– Изменить присяге, которую ты дал, – преступление, – нетерпеливо соглашался он. – Но подумайте, мадемуазель Лаваль, что делать, если те, кому ты клялся в верности, первыми нарушили свое слово? Разве это не освобождает того, кто давал им клятву, от его обязательств?

– Если рассуждать так, получается, что дававший клятву человек не имеет своей собственной воли, – возражала Екатерина. – Почему его обязательства должны зависеть от того, как себя ведет тот, кому он присягал? Если даже клятва была нарушена с другой стороны, это вопрос совести того, кто ее нарушил. Почему вторая сторона должна после этого ему уподобиться?

– Не должна. Но имеет право, – упрямо стоял на своем Сергей.

– Хорошо, пусть так, – уступала Екатерина, – но если говорить о французском бунте, то кто первым нарушил клятву? Почему вы считаете, что Луи Шестнадцатый это сделал? Что дает вам основания так о нем судить?

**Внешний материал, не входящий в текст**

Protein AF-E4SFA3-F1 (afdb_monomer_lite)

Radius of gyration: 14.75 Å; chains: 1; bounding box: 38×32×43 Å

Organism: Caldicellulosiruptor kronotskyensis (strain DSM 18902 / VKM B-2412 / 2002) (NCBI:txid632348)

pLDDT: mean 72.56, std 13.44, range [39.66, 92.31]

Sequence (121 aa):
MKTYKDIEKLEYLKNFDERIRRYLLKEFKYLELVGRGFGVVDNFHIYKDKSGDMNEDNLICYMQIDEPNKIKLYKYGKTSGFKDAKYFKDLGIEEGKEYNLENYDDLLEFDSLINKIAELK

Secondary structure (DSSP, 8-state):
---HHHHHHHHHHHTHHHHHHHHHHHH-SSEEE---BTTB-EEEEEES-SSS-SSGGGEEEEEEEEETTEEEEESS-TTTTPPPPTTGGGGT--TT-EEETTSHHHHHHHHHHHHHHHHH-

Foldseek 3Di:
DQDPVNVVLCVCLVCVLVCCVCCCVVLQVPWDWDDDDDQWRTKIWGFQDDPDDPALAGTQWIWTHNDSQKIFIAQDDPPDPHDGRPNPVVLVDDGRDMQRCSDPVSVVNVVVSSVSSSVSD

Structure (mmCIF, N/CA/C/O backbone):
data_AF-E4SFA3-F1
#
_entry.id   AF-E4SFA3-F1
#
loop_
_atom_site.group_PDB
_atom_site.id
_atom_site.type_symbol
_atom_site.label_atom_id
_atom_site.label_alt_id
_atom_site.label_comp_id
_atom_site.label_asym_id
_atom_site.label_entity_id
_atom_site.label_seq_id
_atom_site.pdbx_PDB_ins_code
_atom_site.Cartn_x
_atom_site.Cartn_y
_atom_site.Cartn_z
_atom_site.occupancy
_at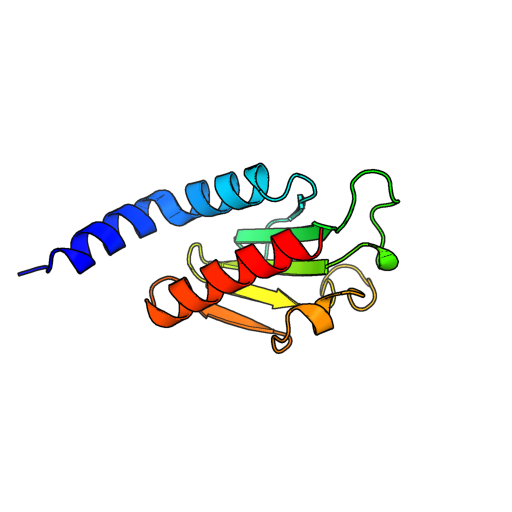om_site.B_iso_or_equiv
_atom_site.auth_seq_id
_atom_site.auth_comp_id
_atom_site.auth_asym_id
_atom_site.auth_atom_id
_atom_site.pdbx_PDB_model_num
ATOM 1 N N . MET A 1 1 ? -21.740 3.116 27.401 1.00 39.66 1 MET A N 1
ATOM 2 C CA . MET A 1 1 ? -20.766 2.013 27.577 1.00 39.66 1 MET A CA 1
ATOM 3 C C . MET A 1 1 ? -20.037 1.826 26.260 1.00 39.66 1 MET A C 1
ATOM 5 O O . MET A 1 1 ? -20.722 1.682 25.260 1.00 39.66 1 MET A O 1
ATOM 9 N N . LYS A 1 2 ? -18.700 1.881 26.242 1.00 41.50 2 LYS A N 1
ATOM 10 C CA . LYS A 1 2 ? -17.908 1.477 25.067 1.00 41.50 2 LYS A CA 1
ATOM 11 C C . LYS A 1 2 ? -17.873 -0.054 25.030 1.00 41.50 2 LYS A C 1
ATOM 13 O O . LYS A 1 2 ? -17.693 -0.672 26.077 1.00 41.50 2 LYS A O 1
ATOM 18 N N . THR A 1 3 ? -18.136 -0.650 23.875 1.00 47.97 3 THR A N 1
ATOM 19 C CA . THR A 1 3 ? -18.137 -2.107 23.688 1.00 47.97 3 THR A CA 1
ATOM 20 C C . THR A 1 3 ? -16.703 -2.644 23.624 1.00 47.97 3 THR A C 1
ATOM 22 O O . THR A 1 3 ? -15.769 -1.886 23.381 1.00 47.97 3 THR A O 1
ATOM 25 N N . TYR A 1 4 ? -16.500 -3.951 23.828 1.00 41.53 4 TYR A N 1
ATOM 26 C CA . TYR A 1 4 ? -15.170 -4.582 23.722 1.00 41.53 4 TYR A CA 1
ATOM 27 C C . TYR A 1 4 ? -14.484 -4.288 22.368 1.00 41.53 4 TYR A C 1
ATOM 29 O O . TYR A 1 4 ? -13.290 -4.003 22.334 1.00 41.53 4 TYR A O 1
ATOM 37 N N . LYS A 1 5 ? -15.261 -4.228 21.275 1.00 53.34 5 LYS A N 1
ATOM 38 C CA . LYS A 1 5 ? -14.788 -3.840 19.934 1.00 53.34 5 LYS A CA 1
ATOM 39 C C . LYS A 1 5 ? -14.301 -2.388 19.853 1.00 53.34 5 LYS A C 1
ATOM 41 O O . LYS A 1 5 ? -13.375 -2.096 19.104 1.00 53.34 5 LYS A O 1
ATOM 46 N N . ASP A 1 6 ? -14.879 -1.480 20.640 1.00 51.31 6 ASP A N 1
ATOM 47 C CA . ASP A 1 6 ? -14.448 -0.076 20.687 1.00 51.31 6 ASP A CA 1
ATOM 48 C C . ASP A 1 6 ? -13.096 0.088 21.398 1.00 51.31 6 ASP A C 1
ATOM 50 O O . ASP A 1 6 ? -12.362 1.032 21.112 1.00 51.31 6 ASP A O 1
ATOM 54 N N . ILE A 1 7 ? -12.761 -0.815 22.327 1.00 54.09 7 ILE A N 1
ATOM 55 C CA . ILE A 1 7 ? -11.487 -0.805 23.062 1.00 54.09 7 ILE A CA 1
ATOM 56 C C . ILE A 1 7 ? -10.355 -1.334 22.172 1.00 54.09 7 ILE A C 1
ATOM 58 O O . ILE A 1 7 ? -9.331 -0.663 22.060 1.00 54.09 7 ILE A O 1
ATOM 62 N N . GLU A 1 8 ? -10.564 -2.453 21.468 1.00 56.50 8 GLU A N 1
ATOM 63 C CA . GLU A 1 8 ? -9.605 -2.961 20.471 1.00 56.50 8 GLU A CA 1
ATOM 64 C C . GLU A 1 8 ? -9.376 -1.944 19.347 1.00 56.50 8 GLU A C 1
ATOM 66 O O . GLU A 1 8 ? -8.232 -1.659 18.997 1.00 56.50 8 GLU A O 1
ATOM 71 N N . LYS A 1 9 ? -10.451 -1.314 18.849 1.00 57.31 9 LYS A N 1
ATOM 72 C CA . LYS A 1 9 ? -10.378 -0.212 17.881 1.00 57.31 9 LYS A CA 1
ATOM 73 C C . LYS A 1 9 ? -9.510 0.940 18.393 1.00 57.31 9 LYS A C 1
ATOM 75 O O . LYS A 1 9 ? -8.652 1.432 17.668 1.00 57.31 9 LYS A O 1
ATOM 80 N N . LEU A 1 10 ? -9.707 1.375 19.638 1.00 52.06 10 LEU A N 1
ATOM 81 C CA . LEU A 1 10 ? -8.950 2.488 20.217 1.00 52.06 10 LEU A CA 1
ATOM 82 C C . LEU A 1 10 ? -7.470 2.148 20.430 1.00 52.06 10 LEU A C 1
ATOM 84 O O . LEU A 1 10 ? -6.623 2.993 20.156 1.00 52.06 10 LEU A O 1
ATOM 88 N N . GLU A 1 11 ? -7.128 0.941 20.886 1.00 56.19 11 GLU A N 1
ATOM 89 C CA . GLU A 1 11 ? -5.724 0.521 21.025 1.00 56.19 11 GLU A CA 1
ATOM 90 C C . GLU A 1 11 ? -5.026 0.302 19.681 1.00 56.19 11 GLU A C 1
ATOM 92 O O . GLU A 1 11 ? -3.835 0.609 19.546 1.00 56.19 11 GLU A O 1
ATOM 97 N N . TYR A 1 12 ? -5.764 -0.203 18.692 1.00 55.94 12 TYR A N 1
ATOM 98 C CA . TYR A 1 12 ? -5.292 -0.376 17.326 1.00 55.94 12 TYR A CA 1
ATOM 99 C C . TYR A 1 12 ? -4.987 0.981 16.679 1.00 55.94 12 TYR A C 1
ATOM 101 O O . TYR A 1 12 ? -3.873 1.176 16.198 1.00 55.94 12 TYR A O 1
ATOM 109 N N . LEU A 1 13 ? -5.910 1.948 16.788 1.00 53.28 13 LEU A N 1
ATOM 110 C CA . LEU A 1 13 ? -5.765 3.313 16.264 1.00 53.28 13 LEU A CA 1
ATOM 111 C C . LEU A 1 13 ? -4.657 4.124 16.965 1.00 53.28 13 LEU A C 1
ATOM 113 O O . LEU A 1 13 ? -3.931 4.876 16.318 1.00 53.28 13 LEU A O 1
ATOM 117 N N . LYS A 1 14 ? -4.467 3.960 18.283 1.00 56.41 14 LYS A N 1
ATOM 118 C CA . LYS A 1 14 ? -3.533 4.783 19.084 1.00 56.41 14 LYS A CA 1
ATOM 119 C C . LYS A 1 14 ? -2.051 4.567 18.752 1.00 56.41 14 LYS A C 1
ATOM 121 O O . LYS A 1 14 ? -1.234 5.428 19.053 1.00 56.41 14 LYS A O 1
ATOM 126 N N . ASN A 1 15 ? -1.710 3.438 18.132 1.00 60.25 15 ASN A N 1
ATOM 127 C CA . ASN A 1 15 ? -0.353 3.126 17.667 1.00 60.25 15 ASN A CA 1
ATOM 128 C C . ASN A 1 15 ? -0.320 2.844 16.160 1.00 60.25 15 ASN A C 1
ATOM 130 O O . ASN A 1 15 ? 0.616 2.216 15.675 1.00 60.25 15 ASN A O 1
ATOM 134 N N . PHE A 1 16 ? -1.368 3.232 15.436 1.00 58.06 16 PHE A N 1
ATOM 135 C CA . PHE A 1 16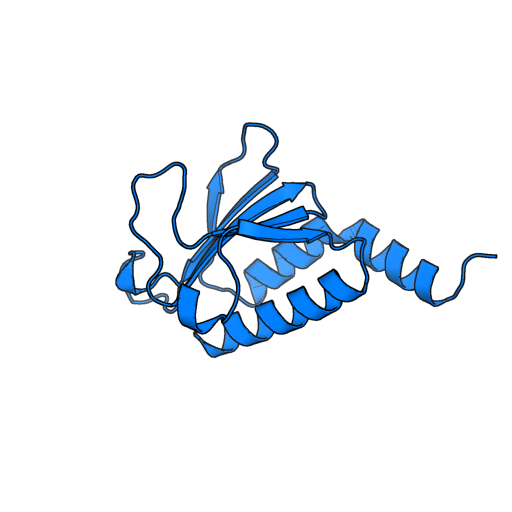 ? -1.642 2.754 14.089 1.00 58.06 16 PHE A CA 1
ATOM 136 C C . PHE A 1 16 ? -0.610 3.207 13.065 1.00 58.06 16 PHE A C 1
ATOM 138 O O . PHE A 1 16 ? -0.108 2.373 12.324 1.00 58.06 16 PHE A O 1
ATOM 145 N N . ASP A 1 17 ? -0.218 4.481 13.099 1.00 60.78 17 ASP A N 1
ATOM 146 C CA . ASP A 1 17 ? 0.797 5.034 12.197 1.00 60.78 17 ASP A CA 1
ATOM 147 C C . ASP A 1 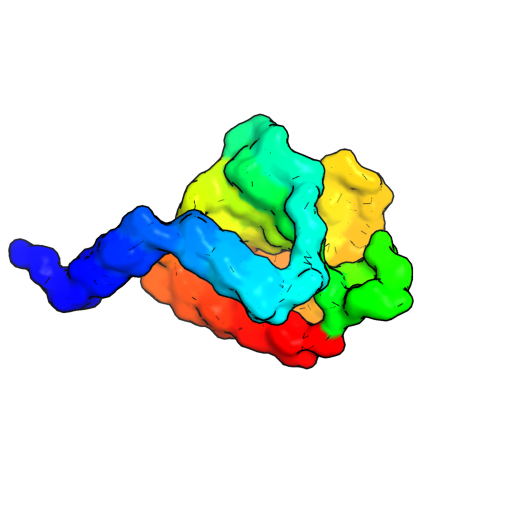17 ? 2.134 4.293 12.352 1.00 60.78 17 ASP A C 1
ATOM 149 O O . ASP A 1 17 ? 2.702 3.780 11.393 1.00 60.78 17 ASP A O 1
ATOM 153 N N . GLU A 1 18 ? 2.592 4.098 13.590 1.00 64.06 18 GLU A N 1
ATOM 154 C CA . GLU A 1 18 ? 3.825 3.361 13.857 1.00 64.06 18 GLU A CA 1
ATOM 155 C C . GLU A 1 18 ? 3.689 1.860 13.563 1.00 64.06 18 GLU A C 1
ATOM 157 O O . GLU A 1 18 ? 4.656 1.225 13.145 1.00 64.06 18 GLU A O 1
ATOM 162 N N . ARG A 1 19 ? 2.502 1.273 13.742 1.00 64.25 19 ARG A N 1
ATOM 163 C CA . ARG A 1 19 ? 2.260 -0.159 13.541 1.00 64.25 19 ARG A CA 1
ATOM 164 C C . ARG A 1 19 ? 2.095 -0.502 12.066 1.00 64.25 19 ARG A C 1
ATOM 166 O O . ARG A 1 19 ? 2.751 -1.441 11.645 1.00 64.25 19 ARG A O 1
ATOM 173 N N . ILE A 1 20 ? 1.330 0.267 11.288 1.00 66.50 20 ILE A N 1
ATOM 174 C CA . ILE A 1 20 ? 1.272 0.182 9.823 1.00 66.50 20 ILE A CA 1
ATOM 175 C C . ILE A 1 20 ? 2.648 0.488 9.260 1.00 66.50 20 ILE A C 1
ATOM 177 O O . ILE A 1 20 ? 3.153 -0.315 8.500 1.00 66.50 20 ILE A O 1
ATOM 181 N N . ARG A 1 21 ? 3.336 1.552 9.688 1.00 66.56 21 ARG A N 1
ATOM 182 C CA . ARG A 1 21 ? 4.698 1.833 9.212 1.00 66.56 21 ARG A CA 1
ATOM 183 C C . ARG A 1 21 ? 5.655 0.683 9.510 1.00 66.56 21 ARG A C 1
ATOM 185 O O . ARG A 1 21 ? 6.368 0.250 8.617 1.00 66.56 21 ARG A O 1
ATOM 192 N N . ARG A 1 22 ? 5.672 0.148 10.736 1.00 67.12 22 ARG A N 1
ATOM 193 C CA . ARG A 1 22 ? 6.499 -1.018 11.094 1.00 67.12 22 ARG A CA 1
ATOM 194 C C . ARG A 1 22 ? 6.061 -2.278 10.360 1.00 67.12 22 ARG A C 1
ATOM 196 O O . ARG A 1 22 ? 6.923 -3.060 9.999 1.00 67.12 22 ARG A O 1
ATOM 203 N N . TYR A 1 23 ? 4.766 -2.486 10.156 1.00 66.50 23 TYR A N 1
ATOM 204 C CA . TYR A 1 23 ? 4.206 -3.634 9.450 1.00 66.50 23 TYR A CA 1
ATOM 205 C C . TYR A 1 23 ? 4.545 -3.562 7.966 1.00 66.50 23 TYR A C 1
ATOM 207 O O . TYR A 1 23 ? 5.171 -4.477 7.460 1.00 66.50 23 TYR A O 1
ATOM 215 N N . LEU A 1 24 ? 4.292 -2.432 7.308 1.00 67.00 24 LEU A N 1
ATOM 216 C CA . LEU A 1 24 ? 4.717 -2.155 5.944 1.00 67.00 24 LEU A CA 1
ATOM 217 C C . LEU A 1 24 ? 6.235 -2.298 5.808 1.00 67.00 24 LEU A C 1
ATOM 219 O O . LEU A 1 24 ? 6.683 -3.006 4.928 1.00 67.00 24 LEU A O 1
ATOM 223 N N . LEU A 1 25 ? 7.046 -1.722 6.700 1.00 67.19 25 LEU A N 1
ATOM 224 C CA . LEU A 1 25 ? 8.509 -1.875 6.653 1.00 67.19 25 LEU A CA 1
ATOM 225 C C . LEU A 1 25 ? 8.987 -3.313 6.930 1.00 67.19 25 LEU A C 1
ATOM 227 O O . LEU A 1 25 ? 10.049 -3.714 6.454 1.00 67.19 25 LEU A O 1
ATOM 231 N N . LYS A 1 26 ? 8.249 -4.082 7.738 1.00 66.31 26 LYS A N 1
ATOM 232 C CA . LYS A 1 26 ? 8.586 -5.465 8.102 1.00 66.31 26 LYS A CA 1
ATOM 233 C C . LYS A 1 26 ? 8.182 -6.446 7.002 1.00 66.31 26 LYS A C 1
ATOM 235 O O . LYS A 1 26 ? 8.995 -7.290 6.627 1.00 66.31 26 LYS A O 1
ATOM 240 N N . GLU A 1 27 ? 6.951 -6.343 6.512 1.00 62.28 27 GLU A N 1
ATOM 241 C CA . GLU A 1 27 ? 6.380 -7.201 5.472 1.00 62.28 27 GLU A CA 1
ATOM 242 C C . GLU A 1 27 ? 6.917 -6.801 4.090 1.00 62.28 27 GLU A C 1
ATOM 244 O O . GLU A 1 27 ? 7.430 -7.635 3.331 1.00 62.28 27 GLU A O 1
ATOM 249 N N . PHE A 1 28 ? 6.938 -5.498 3.800 1.00 64.50 28 PHE A N 1
ATOM 250 C CA . PHE A 1 28 ? 7.524 -4.928 2.591 1.00 64.50 28 PHE A CA 1
ATOM 251 C C . PHE A 1 28 ? 8.949 -4.463 2.868 1.00 64.50 28 PHE A C 1
ATOM 253 O O . PHE A 1 28 ? 9.245 -3.296 3.113 1.00 64.50 28 PHE A O 1
ATOM 260 N N . LYS A 1 29 ? 9.880 -5.410 2.724 1.00 53.62 29 LYS A N 1
ATOM 261 C CA . LYS A 1 29 ? 11.322 -5.119 2.660 1.00 53.62 29 LYS A CA 1
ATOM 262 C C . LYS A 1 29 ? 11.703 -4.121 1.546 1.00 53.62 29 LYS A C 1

– Сразу видно, что вы недостаточно осведомлены о французской истории. Иначе не задавали бы такой вопрос. Вы знаете, как жил французский народ во времена его правления? Знаете, сколько король с королевой тратили на собственные глупые развлечения и какие подати собирали со своих подданных?

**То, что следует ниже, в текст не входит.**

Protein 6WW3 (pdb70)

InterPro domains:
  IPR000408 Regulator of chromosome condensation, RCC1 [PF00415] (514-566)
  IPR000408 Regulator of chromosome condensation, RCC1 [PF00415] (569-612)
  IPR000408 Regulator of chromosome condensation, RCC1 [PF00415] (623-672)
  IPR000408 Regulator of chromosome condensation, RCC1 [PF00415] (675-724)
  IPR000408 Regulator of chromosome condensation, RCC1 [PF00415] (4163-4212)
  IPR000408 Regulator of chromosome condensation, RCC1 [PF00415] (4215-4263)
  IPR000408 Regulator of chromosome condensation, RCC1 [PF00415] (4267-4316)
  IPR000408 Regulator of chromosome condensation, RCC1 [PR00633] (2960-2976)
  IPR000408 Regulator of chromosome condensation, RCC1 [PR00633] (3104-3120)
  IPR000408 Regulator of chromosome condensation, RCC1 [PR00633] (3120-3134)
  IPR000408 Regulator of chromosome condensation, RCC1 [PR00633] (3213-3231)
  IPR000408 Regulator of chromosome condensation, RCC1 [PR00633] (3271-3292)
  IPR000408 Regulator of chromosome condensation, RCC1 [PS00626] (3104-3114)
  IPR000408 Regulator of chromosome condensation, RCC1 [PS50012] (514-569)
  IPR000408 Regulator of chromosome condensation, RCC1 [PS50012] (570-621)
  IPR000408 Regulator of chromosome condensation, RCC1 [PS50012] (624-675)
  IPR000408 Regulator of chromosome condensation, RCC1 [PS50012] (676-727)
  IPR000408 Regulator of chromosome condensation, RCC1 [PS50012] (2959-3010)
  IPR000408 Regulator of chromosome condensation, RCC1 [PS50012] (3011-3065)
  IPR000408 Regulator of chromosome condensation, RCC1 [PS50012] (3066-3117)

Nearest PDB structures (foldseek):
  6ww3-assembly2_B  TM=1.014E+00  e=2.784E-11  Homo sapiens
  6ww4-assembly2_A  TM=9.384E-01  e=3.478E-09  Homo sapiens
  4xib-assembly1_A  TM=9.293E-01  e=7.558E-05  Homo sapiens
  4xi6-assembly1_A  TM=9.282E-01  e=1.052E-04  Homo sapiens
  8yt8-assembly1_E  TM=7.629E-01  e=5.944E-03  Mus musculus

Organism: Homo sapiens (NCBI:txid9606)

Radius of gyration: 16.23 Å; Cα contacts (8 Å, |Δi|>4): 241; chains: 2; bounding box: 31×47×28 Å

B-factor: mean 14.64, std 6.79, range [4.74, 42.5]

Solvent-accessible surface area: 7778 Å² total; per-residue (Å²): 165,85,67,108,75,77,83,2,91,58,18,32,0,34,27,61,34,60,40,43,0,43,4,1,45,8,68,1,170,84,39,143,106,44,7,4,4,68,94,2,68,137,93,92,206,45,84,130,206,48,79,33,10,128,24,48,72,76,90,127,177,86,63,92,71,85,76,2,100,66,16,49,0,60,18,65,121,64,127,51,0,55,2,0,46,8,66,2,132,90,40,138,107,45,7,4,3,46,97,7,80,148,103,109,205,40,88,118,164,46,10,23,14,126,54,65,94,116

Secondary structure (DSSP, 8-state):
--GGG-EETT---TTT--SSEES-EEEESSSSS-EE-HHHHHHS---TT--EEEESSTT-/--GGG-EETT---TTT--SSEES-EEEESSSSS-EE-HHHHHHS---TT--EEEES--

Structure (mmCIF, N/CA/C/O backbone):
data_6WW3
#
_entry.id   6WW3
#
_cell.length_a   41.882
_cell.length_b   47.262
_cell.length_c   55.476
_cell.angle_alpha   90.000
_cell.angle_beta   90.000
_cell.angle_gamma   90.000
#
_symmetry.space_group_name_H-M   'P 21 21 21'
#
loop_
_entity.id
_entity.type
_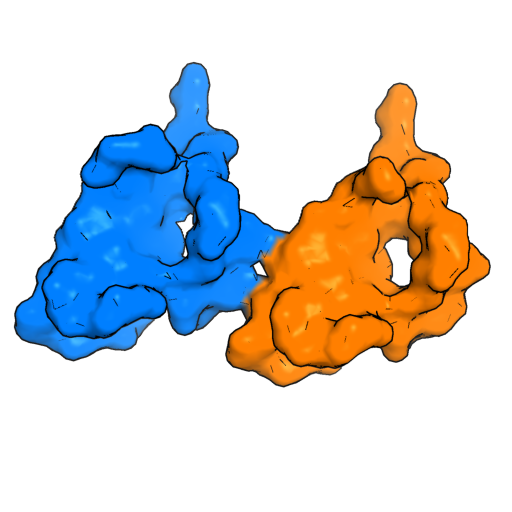entity.pdbx_description
1 polymer 'SUMO1 linked HERC2 ZZ domain (Small ubiquitin-related modifier 1,E3 ubiquitin-protein ligase HERC2)'
2 non-polymer 'ZINC ION'
3 non-polymer DI(HYDROXYETHYL)ETHER
4 non-polymer GLYCEROL
5 water water
#
loop_
_atom_site.group_PDB
_atom_site.id
_atom_site.type_symbol
_atom_site.label_atom_id
_atom_site.label_alt_id
_atom_site.label_comp_id
_atom_site.label_asym_id
_atom_site.label_entity_id
_atom_site.label_seq_id
_atom_site.pdbx_PDB_ins_code
_atom_site.Cartn_x
_atom_site.Cartn_y
_atom_site.Cartn_z
_atom_site.occupancy
_atom_site.B_iso_or_equiv
_atom_site.auth_seq_id
_atom_site.auth_comp_id
_atom_site.auth_asym_id
_atom_site.auth_atom_id
_atom_site.pdbx_PDB_model_num
ATOM 1 N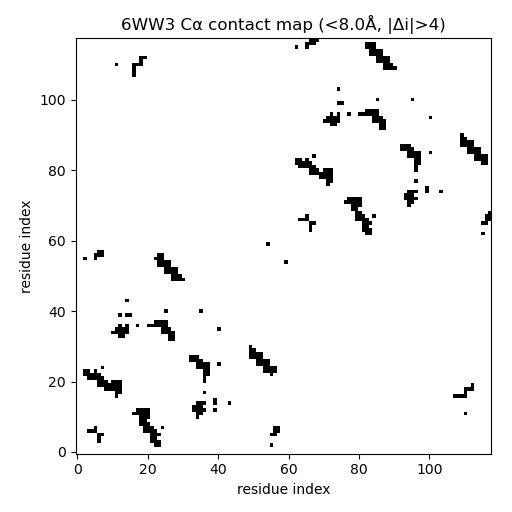 N . SER A 1 1 ? -89.580 14.047 35.880 1.00 8.38 1 SER A N 1
ATOM 2 C CA . SER A 1 1 ? -88.259 14.024 35.260 1.00 10.43 1 SER A CA 1
ATOM 3 C C . SER A 1 1 ? -88.333 13.529 33.816 1.00 8.63 1 SER A C 1
ATOM 4 O O . SER A 1 1 ? -89.196 12.740 33.462 1.00 9.12 1 SER A O 1
ATOM 7 N N . ASP A 1 2 ? -87.396 13.988 32.999 1.00 9.51 2 ASP A N 1
ATOM 8 C CA . ASP A 1 2 ? -87.470 13.887 31.550 1.00 8.79 2 ASP A CA 1
ATOM 9 C C . ASP A 1 2 ? -86.171 13.280 31.042 1.00 11.59 2 ASP A C 1
ATOM 10 O O . ASP A 1 2 ? -85.085 13.793 31.338 1.00 10.18 2 ASP A O 1
ATOM 15 N N . GLN A 1 3 ? -86.283 12.193 30.277 1.00 9.10 3 GLN A N 1
ATOM 16 C CA . GLN A 1 3 ? -85.092 11.585 29.695 1.00 11.55 3 GLN A CA 1
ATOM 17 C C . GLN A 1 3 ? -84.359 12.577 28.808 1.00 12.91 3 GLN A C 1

Этого Екатерина не знала. Как собираются подати и для чего вообще они нужны, было для нее тайной, которую она, впрочем, и не особо стремилась постичь: ей, женщине, такие знания были совершенно ни к чему. Но признавать свое поражение только из-за нехватки знаний девушка не собиралась.

– Вы хотите мне сказать, что французскому народу было при Луи тяжело? – продолжила она спор. – Пусть так. Но разве после того, как народ лишился правителя, ему стало легче? Сколько ни в чем не повинных людей поубивали во время бунта? А скольких отправили на гильотину после? А голодающих после революции разве стало меньше?

– Когда меняешь что-то к лучшему, совсем без жертв обойтись невозможно, – отбивался Сергей.

– Допустим. Но чем тогда Робеспьер и остальные лучше Луи Шестнадцатого? – наступала Екатерина.

– Тем, что они хотели добра простым людям, у них была благородная цель…

– Но откуда вам знать, может быть, и король хотел того же самого?

– Как же трудно с вами спорить, мадемуазель!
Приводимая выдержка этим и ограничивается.